▶ **Task directions**
Starting at the line containing "ATOM 30 O O" and ending at the line containing "ATOM 45 C C", print every line of the material below exactly, both ends included, and stop there.

▶ **Records to use**
=== Begin Enclosure ===
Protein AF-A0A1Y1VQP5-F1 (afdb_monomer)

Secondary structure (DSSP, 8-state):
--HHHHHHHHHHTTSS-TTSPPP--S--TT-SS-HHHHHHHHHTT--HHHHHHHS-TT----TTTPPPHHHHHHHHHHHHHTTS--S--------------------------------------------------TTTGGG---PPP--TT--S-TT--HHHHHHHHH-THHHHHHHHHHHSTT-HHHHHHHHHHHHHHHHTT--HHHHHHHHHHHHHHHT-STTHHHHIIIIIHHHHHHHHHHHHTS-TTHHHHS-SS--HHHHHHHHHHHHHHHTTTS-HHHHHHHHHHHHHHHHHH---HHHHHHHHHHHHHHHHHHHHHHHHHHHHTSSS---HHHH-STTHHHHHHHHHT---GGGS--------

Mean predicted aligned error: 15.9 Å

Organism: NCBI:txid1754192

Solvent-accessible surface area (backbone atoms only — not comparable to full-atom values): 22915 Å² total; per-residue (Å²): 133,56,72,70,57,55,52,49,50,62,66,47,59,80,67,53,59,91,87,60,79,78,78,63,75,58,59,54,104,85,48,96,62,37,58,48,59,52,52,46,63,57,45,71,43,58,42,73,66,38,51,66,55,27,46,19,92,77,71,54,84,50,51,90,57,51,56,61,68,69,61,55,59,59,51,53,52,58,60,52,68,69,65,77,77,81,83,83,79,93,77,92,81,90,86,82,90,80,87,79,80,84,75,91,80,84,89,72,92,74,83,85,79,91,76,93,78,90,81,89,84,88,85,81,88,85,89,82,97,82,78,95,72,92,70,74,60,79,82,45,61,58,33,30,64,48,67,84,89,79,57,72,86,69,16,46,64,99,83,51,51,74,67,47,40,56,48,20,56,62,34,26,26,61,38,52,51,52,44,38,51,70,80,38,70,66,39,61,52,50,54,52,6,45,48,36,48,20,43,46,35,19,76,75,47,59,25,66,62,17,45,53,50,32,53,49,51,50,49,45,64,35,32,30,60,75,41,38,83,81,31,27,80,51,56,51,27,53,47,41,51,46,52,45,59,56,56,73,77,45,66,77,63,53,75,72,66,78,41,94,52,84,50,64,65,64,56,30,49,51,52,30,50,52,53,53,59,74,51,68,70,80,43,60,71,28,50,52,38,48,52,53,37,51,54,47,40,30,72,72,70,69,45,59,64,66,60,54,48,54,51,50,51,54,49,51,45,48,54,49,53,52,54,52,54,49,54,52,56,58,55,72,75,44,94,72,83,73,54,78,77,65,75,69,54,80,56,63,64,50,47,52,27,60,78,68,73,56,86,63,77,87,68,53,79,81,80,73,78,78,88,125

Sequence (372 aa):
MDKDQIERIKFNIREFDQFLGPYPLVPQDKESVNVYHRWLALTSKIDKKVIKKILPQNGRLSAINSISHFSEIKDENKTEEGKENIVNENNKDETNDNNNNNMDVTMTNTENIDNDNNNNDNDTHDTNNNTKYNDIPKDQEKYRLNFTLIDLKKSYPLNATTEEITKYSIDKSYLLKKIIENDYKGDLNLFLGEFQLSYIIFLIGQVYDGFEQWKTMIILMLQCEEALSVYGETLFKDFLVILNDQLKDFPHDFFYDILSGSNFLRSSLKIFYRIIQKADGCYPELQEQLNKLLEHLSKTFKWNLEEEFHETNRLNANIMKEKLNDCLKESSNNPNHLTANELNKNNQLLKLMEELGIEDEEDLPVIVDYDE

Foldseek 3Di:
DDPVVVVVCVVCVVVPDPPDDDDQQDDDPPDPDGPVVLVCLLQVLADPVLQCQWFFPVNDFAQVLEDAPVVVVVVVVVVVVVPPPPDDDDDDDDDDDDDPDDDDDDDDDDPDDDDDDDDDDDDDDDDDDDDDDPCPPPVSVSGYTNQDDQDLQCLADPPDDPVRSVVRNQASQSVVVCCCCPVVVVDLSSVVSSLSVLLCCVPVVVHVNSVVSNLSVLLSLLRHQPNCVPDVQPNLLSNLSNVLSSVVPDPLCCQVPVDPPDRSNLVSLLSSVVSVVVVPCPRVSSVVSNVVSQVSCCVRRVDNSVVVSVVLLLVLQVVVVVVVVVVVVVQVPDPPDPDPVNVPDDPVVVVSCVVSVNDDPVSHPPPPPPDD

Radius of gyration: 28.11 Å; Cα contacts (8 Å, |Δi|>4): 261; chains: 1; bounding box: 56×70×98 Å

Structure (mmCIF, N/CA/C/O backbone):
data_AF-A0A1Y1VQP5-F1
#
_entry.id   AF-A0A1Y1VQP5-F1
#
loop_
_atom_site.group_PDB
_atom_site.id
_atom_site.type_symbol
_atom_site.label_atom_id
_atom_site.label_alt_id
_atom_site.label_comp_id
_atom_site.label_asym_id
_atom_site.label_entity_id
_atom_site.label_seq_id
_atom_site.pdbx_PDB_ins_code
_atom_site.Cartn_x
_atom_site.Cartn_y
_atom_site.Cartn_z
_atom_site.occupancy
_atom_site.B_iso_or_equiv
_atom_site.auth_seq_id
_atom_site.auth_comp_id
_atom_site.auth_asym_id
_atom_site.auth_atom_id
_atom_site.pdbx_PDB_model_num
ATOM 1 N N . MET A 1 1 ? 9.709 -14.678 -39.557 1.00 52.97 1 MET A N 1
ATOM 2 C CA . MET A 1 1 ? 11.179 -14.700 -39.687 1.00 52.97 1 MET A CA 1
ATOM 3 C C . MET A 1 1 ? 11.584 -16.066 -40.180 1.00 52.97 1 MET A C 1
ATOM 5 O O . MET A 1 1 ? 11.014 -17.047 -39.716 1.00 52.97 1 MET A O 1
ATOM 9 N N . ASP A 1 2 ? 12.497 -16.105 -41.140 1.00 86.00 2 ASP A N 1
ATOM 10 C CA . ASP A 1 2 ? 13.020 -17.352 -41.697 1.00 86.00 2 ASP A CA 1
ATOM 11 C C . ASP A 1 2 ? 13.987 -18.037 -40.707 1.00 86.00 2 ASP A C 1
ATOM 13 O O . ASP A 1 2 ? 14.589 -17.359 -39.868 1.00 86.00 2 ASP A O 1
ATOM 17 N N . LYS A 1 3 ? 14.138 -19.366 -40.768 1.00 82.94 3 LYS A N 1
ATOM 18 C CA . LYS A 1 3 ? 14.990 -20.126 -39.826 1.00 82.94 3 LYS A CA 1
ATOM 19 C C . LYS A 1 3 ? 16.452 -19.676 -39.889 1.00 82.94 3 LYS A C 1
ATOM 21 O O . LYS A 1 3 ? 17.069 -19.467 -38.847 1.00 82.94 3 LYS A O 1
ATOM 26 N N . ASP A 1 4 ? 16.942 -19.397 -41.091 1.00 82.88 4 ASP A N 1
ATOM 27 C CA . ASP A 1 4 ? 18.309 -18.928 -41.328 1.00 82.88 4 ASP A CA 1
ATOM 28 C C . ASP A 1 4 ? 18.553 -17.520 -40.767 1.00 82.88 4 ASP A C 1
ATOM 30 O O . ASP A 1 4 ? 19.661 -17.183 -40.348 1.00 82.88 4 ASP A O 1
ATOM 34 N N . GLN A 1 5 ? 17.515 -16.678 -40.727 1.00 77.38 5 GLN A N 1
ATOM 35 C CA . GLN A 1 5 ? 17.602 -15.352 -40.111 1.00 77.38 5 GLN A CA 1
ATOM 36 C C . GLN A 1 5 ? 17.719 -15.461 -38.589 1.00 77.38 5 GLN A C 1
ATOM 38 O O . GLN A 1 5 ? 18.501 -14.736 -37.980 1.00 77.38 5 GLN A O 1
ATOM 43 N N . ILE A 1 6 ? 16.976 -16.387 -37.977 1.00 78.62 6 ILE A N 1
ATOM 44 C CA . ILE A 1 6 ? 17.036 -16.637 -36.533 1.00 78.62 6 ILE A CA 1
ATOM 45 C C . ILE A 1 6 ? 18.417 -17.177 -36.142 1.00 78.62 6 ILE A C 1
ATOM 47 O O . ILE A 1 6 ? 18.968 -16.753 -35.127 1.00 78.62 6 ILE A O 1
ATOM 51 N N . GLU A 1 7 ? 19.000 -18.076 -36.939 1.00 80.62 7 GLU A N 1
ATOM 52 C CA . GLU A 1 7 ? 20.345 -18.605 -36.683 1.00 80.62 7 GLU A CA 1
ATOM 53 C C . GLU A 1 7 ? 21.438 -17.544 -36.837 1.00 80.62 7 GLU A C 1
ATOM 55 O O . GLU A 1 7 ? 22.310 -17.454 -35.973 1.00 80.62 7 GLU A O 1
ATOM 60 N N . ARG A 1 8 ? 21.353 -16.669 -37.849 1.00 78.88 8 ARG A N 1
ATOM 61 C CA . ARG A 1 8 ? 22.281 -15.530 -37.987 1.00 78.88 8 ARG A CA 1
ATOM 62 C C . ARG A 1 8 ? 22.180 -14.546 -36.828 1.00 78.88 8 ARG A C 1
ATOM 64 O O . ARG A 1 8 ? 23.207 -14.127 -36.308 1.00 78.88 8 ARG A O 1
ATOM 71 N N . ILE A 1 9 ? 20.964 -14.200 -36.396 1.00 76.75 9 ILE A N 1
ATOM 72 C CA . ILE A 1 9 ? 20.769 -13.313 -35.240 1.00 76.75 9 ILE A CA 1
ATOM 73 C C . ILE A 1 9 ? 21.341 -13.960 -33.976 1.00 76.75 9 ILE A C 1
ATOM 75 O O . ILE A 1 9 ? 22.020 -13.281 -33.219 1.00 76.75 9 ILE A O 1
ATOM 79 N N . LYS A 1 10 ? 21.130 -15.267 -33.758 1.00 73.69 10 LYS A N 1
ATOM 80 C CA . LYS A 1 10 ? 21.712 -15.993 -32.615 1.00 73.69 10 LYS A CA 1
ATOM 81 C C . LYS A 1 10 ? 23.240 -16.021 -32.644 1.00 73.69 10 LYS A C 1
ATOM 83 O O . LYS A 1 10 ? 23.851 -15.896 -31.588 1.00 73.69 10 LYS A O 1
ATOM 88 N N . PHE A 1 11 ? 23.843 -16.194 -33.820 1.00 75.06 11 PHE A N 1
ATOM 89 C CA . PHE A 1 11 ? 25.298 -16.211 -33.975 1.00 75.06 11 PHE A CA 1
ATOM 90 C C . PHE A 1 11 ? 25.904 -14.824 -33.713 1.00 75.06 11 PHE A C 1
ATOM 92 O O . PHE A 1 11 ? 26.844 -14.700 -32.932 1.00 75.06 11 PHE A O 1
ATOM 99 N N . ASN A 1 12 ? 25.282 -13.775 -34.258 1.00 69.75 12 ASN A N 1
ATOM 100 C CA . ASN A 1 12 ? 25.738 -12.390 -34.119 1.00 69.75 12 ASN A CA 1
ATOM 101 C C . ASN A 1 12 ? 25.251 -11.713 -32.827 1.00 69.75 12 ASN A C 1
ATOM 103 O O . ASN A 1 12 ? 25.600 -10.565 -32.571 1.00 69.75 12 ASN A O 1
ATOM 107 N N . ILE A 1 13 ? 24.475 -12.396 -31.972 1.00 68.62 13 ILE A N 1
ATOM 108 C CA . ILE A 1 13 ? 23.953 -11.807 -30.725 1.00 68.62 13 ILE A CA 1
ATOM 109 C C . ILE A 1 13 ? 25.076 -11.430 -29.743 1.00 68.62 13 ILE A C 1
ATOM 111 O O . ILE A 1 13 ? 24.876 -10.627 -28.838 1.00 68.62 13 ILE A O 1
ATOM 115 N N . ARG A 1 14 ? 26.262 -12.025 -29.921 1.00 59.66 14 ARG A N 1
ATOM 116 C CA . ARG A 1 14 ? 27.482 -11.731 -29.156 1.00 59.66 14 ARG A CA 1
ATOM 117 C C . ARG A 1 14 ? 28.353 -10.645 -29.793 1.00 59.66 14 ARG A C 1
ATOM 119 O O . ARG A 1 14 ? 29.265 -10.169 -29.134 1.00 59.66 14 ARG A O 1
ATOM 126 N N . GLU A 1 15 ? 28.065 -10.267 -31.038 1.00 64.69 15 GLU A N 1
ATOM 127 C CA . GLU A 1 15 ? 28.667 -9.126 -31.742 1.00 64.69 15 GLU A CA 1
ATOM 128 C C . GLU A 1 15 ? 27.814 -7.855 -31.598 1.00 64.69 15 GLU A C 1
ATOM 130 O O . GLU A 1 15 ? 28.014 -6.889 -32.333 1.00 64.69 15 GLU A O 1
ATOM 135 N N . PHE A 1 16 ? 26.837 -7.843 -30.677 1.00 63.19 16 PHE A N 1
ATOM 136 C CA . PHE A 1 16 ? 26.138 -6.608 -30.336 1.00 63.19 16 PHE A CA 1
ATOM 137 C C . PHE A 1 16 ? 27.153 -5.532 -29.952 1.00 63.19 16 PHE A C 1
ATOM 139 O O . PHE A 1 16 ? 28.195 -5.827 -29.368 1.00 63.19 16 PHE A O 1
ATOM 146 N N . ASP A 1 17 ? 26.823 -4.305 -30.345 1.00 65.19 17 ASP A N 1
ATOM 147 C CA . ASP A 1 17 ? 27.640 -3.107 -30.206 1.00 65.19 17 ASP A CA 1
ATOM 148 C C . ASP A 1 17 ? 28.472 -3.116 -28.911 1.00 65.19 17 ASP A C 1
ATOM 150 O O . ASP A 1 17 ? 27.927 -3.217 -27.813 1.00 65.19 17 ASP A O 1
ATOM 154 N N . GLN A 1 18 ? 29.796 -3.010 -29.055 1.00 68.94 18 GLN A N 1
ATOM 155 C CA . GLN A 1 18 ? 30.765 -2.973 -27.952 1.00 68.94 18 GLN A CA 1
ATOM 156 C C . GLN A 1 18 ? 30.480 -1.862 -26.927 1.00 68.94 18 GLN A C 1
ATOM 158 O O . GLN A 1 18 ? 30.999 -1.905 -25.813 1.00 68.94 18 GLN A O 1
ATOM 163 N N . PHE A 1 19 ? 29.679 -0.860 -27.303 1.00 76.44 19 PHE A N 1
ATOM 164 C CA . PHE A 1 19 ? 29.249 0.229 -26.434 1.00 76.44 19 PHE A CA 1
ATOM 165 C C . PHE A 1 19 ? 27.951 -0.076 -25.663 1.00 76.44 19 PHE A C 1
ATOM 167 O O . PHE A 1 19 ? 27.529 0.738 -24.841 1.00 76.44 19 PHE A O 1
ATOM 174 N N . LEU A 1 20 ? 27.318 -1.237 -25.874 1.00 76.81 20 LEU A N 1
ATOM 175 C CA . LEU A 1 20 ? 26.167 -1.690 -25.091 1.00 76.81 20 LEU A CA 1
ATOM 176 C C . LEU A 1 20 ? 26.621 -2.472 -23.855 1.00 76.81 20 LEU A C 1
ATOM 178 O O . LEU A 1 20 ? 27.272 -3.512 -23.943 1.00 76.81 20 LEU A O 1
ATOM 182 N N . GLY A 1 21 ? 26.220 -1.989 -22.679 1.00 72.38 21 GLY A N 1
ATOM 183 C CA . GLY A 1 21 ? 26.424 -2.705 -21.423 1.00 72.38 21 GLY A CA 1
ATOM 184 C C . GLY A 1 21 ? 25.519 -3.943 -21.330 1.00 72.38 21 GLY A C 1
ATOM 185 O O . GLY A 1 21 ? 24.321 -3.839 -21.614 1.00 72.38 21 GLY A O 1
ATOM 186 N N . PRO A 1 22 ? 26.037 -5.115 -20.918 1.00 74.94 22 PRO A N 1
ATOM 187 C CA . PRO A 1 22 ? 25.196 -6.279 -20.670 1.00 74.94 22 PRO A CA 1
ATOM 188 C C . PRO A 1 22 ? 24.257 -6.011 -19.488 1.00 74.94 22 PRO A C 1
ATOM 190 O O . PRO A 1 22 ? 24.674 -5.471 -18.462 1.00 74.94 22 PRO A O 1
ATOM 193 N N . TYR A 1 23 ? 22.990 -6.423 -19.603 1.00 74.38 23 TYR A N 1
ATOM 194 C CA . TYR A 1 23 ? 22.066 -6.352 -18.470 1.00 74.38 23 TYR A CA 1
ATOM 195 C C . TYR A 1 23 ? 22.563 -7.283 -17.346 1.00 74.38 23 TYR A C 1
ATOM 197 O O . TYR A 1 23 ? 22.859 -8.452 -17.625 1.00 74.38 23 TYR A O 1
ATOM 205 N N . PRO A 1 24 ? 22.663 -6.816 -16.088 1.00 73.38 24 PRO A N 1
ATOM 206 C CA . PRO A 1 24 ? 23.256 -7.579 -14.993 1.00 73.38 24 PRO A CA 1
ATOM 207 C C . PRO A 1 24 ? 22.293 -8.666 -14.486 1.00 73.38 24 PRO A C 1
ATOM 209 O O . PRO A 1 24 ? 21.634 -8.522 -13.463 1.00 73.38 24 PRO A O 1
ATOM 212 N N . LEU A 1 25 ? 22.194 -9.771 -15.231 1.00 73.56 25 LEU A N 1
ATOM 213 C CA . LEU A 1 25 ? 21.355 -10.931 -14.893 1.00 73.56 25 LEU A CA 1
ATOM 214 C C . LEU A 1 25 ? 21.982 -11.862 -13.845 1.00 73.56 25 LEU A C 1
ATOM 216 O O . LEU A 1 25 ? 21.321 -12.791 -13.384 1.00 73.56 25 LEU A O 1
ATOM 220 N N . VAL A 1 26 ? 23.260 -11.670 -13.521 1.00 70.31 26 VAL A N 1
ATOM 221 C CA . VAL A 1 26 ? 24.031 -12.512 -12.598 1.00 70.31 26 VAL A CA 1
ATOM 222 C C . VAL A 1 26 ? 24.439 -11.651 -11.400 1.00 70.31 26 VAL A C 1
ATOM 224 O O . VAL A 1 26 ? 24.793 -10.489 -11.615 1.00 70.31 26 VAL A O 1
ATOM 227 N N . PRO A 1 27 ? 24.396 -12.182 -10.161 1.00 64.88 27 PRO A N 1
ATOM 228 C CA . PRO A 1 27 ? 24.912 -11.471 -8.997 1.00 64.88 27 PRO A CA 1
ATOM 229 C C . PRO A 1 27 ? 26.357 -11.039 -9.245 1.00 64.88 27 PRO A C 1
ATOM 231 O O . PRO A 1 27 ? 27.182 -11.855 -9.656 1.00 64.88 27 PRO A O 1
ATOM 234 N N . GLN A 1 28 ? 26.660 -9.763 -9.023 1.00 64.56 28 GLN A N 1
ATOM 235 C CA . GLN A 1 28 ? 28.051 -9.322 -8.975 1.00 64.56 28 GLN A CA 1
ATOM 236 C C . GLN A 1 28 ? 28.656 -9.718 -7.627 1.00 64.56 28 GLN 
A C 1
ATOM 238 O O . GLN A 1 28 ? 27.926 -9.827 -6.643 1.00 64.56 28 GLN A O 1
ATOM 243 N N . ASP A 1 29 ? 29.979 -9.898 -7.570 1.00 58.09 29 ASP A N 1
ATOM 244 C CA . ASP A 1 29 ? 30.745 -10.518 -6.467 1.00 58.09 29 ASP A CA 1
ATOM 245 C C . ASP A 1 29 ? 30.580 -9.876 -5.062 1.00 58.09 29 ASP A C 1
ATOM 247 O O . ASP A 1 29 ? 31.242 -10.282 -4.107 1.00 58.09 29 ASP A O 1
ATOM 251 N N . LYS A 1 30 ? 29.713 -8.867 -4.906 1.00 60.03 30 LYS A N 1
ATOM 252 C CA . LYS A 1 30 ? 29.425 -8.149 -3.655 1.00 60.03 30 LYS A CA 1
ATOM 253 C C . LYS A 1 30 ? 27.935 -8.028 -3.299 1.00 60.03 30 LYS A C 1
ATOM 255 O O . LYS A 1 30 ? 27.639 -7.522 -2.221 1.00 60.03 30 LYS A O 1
=== End Enclosure ===
▶ **Result of the task**
ATOM 30 O O . ASP A 1 4 ? 19.661 -17.183 -40.348 1.00 82.88 4 ASP A O 1
ATOM 34 N N . GLN A 1 5 ? 17.515 -16.678 -40.727 1.00 77.38 5 GLN A N 1
ATOM 35 C CA . GLN A 1 5 ? 17.602 -15.352 -40.111 1.00 77.38 5 GLN A CA 1
ATOM 36 C C . GLN A 1 5 ? 17.719 -15.461 -38.589 1.00 77.38 5 GLN A C 1
ATOM 38 O O . GLN A 1 5 ? 18.501 -14.736 -37.980 1.00 77.38 5 GLN A O 1
ATOM 43 N N . ILE A 1 6 ? 16.976 -16.387 -37.977 1.00 78.62 6 ILE A N 1
ATOM 44 C CA . ILE A 1 6 ? 17.036 -16.637 -36.533 1.00 78.62 6 ILE A CA 1
ATOM 45 C C . ILE A 1 6 ? 18.417 -17.177 -36.142 1.00 78.62 6 ILE A C 1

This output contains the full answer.